Il est essentiel que nous puissions nous débarrasser de notre sentiment d’importance personnelle. Et à cause de cela, tous les événements qui vous arrivent chaque jour n’auront plus aucune influence sur vous. Vous gagnerez en liberté, car l’œil extérieur n’aura plus aucune influence sur vous. Lorsque nous sommes conscients que quoi que nous fassions, les autres nous jugeront, nous comprenons que c’est une grave erreur de prendre tout ce qui nous arrive personnellement.
Un exemple : si votre patron vous donne une réponse malheureuse, ne le prenez pas personnellement. Vous avez peut-être des difficultés personnelles ou simplement une mauvaise humeur.
Lorsque le jugement des autres ne vous concerne plus, vous pouvez prendre vos propres décisions sans craindre d’être ridiculisé ou de ne pas être accepté. Vous pouvez approcher qui vous voulez sans crainte. Chacun est responsable de ses propres décisions, mais pas de celles des autres. Vous devez donc avoir confiance en vous et en vos décisions afin de ne plus être dépendant des autres.

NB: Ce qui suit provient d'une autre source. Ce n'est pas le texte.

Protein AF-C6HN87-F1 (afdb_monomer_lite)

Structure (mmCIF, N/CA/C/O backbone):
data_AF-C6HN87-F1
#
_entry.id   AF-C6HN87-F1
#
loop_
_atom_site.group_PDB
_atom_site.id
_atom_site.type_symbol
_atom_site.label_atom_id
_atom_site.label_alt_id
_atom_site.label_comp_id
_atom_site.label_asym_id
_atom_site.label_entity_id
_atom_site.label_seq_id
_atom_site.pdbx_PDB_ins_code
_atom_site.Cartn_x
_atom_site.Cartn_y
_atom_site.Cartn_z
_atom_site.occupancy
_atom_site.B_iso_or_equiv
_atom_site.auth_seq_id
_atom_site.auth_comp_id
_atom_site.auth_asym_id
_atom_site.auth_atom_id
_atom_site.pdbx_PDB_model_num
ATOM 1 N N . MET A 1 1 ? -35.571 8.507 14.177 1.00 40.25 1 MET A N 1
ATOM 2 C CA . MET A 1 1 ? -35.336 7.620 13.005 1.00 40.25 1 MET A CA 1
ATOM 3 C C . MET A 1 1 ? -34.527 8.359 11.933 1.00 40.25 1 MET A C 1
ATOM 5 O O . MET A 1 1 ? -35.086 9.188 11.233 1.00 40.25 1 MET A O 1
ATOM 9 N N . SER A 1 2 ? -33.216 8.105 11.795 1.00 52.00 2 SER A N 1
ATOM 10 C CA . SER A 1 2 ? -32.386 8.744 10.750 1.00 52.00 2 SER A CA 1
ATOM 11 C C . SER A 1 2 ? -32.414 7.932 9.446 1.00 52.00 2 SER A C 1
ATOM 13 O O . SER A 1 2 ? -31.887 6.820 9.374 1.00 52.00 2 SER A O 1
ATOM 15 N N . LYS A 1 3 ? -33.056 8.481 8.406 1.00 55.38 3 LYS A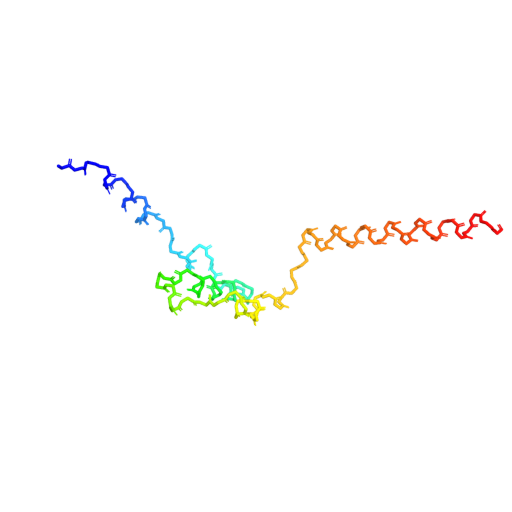 N 1
ATOM 16 C CA . LYS A 1 3 ? -33.322 7.832 7.103 1.00 55.38 3 LYS A CA 1
ATOM 17 C C . LYS A 1 3 ? -32.118 7.795 6.136 1.00 55.38 3 LYS A C 1
ATOM 19 O O . LYS A 1 3 ? -32.253 7.269 5.039 1.00 55.38 3 LYS A O 1
ATOM 24 N N . ARG A 1 4 ? -30.925 8.270 6.523 1.00 54.31 4 ARG A N 1
ATOM 25 C CA . ARG A 1 4 ? -29.750 8.393 5.620 1.00 54.31 4 ARG A CA 1
ATOM 26 C C . ARG A 1 4 ? -28.859 7.147 5.476 1.00 54.31 4 ARG A C 1
ATOM 28 O O . ARG A 1 4 ? -27.932 7.150 4.675 1.00 54.31 4 ARG A O 1
ATOM 35 N N . ARG A 1 5 ? -29.118 6.054 6.203 1.00 57.97 5 ARG A N 1
ATOM 36 C CA . ARG A 1 5 ? -28.205 4.884 6.247 1.00 57.97 5 ARG A CA 1
ATOM 37 C C . ARG A 1 5 ? -28.415 3.826 5.153 1.00 57.97 5 ARG A C 1
ATOM 39 O O . ARG A 1 5 ? -27.564 2.956 4.987 1.00 57.97 5 ARG A O 1
ATOM 46 N N . LYS A 1 6 ? -29.535 3.848 4.421 1.00 56.31 6 LYS A N 1
ATOM 47 C CA . LYS A 1 6 ? -29.898 2.746 3.504 1.00 56.31 6 LYS A CA 1
ATOM 48 C C . LYS A 1 6 ? -29.148 2.789 2.169 1.00 56.31 6 LYS A C 1
ATOM 50 O O . LYS A 1 6 ? -28.770 1.736 1.666 1.00 56.31 6 LYS A O 1
ATOM 55 N N . HIS A 1 7 ? -28.883 3.977 1.625 1.00 57.66 7 HIS A N 1
ATOM 56 C CA . HIS A 1 7 ? -28.232 4.101 0.317 1.00 57.66 7 HIS A CA 1
ATOM 57 C C . HIS A 1 7 ? -26.739 3.752 0.368 1.00 57.66 7 HIS A C 1
ATOM 59 O O . HIS A 1 7 ? -26.302 2.929 -0.429 1.00 57.66 7 HIS A O 1
ATOM 65 N N . HIS A 1 8 ? -25.987 4.232 1.367 1.00 63.31 8 HIS A N 1
ATOM 66 C CA . HIS A 1 8 ? -24.562 3.891 1.537 1.00 63.31 8 HIS A CA 1
ATOM 67 C C . HIS A 1 8 ? -24.301 2.378 1.583 1.00 63.31 8 HIS A C 1
ATOM 69 O O . HIS A 1 8 ? -23.377 1.885 0.945 1.00 63.31 8 HIS A O 1
ATOM 75 N N . ARG A 1 9 ? -25.149 1.615 2.285 1.00 66.56 9 ARG A N 1
ATOM 76 C CA . ARG A 1 9 ? -25.008 0.152 2.386 1.00 66.56 9 ARG A CA 1
ATOM 77 C C . ARG A 1 9 ? -25.241 -0.559 1.052 1.00 66.56 9 ARG A C 1
ATOM 79 O O . ARG A 1 9 ? -24.617 -1.587 0.808 1.00 66.56 9 ARG A O 1
ATOM 86 N N . LYS A 1 10 ? -26.134 -0.030 0.207 1.00 72.62 10 LYS A N 1
ATOM 87 C CA . LYS A 1 10 ? -26.395 -0.569 -1.135 1.00 72.62 10 LYS A CA 1
ATOM 88 C C . LYS A 1 10 ? -25.194 -0.340 -2.054 1.00 72.62 10 LYS A C 1
ATOM 90 O O . LYS A 1 10 ? -24.808 -1.272 -2.742 1.00 72.62 10 LYS A O 1
ATOM 95 N N . TYR A 1 11 ? -24.580 0.845 -2.001 1.00 71.25 11 TYR A N 1
ATOM 96 C CA . TYR A 1 11 ? -23.371 1.146 -2.775 1.00 71.25 11 TYR A CA 1
ATOM 97 C C . TYR A 1 11 ? -22.206 0.238 -2.391 1.00 71.25 11 TYR A C 1
ATOM 99 O O . TYR A 1 11 ? -21.653 -0.416 -3.263 1.00 71.25 11 TYR A O 1
ATOM 107 N N . VAL A 1 12 ? -21.899 0.115 -1.094 1.00 76.00 12 VAL A N 1
ATOM 108 C CA . VAL A 1 12 ? -20.794 -0.739 -0.618 1.00 76.00 12 VAL A CA 1
ATOM 109 C C . VAL A 1 12 ? -20.997 -2.206 -1.018 1.00 76.00 12 VAL A C 1
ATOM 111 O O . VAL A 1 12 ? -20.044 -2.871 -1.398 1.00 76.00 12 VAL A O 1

Juger ne concerne que ceux qui jugent, pas ceux qui sont jugés.

« Ce que vous pensez, ce que vous ressentez, c’est votre problème, pas le mien. C’est votre façon de voir le monde. Cela ne me touche pas personnellement, parce que vous n’êtes confronté qu’à vous-mêmes, pas à moi. D’autres auront une opinion différente, selon leur système de croyances.»
Don Miguel Ruiz

Le troisième accord : ne pas supposer
Parce que nous avons peur, nous ne posons pas de questions, donc nous imaginons des choses qui n’ont rien à voir avec ce que la personne pense vraiment. En fin de compte, nous les condamnons pour des intentions qu’ils n’ont jamais eues, et nous leur reprochons nos problèmes.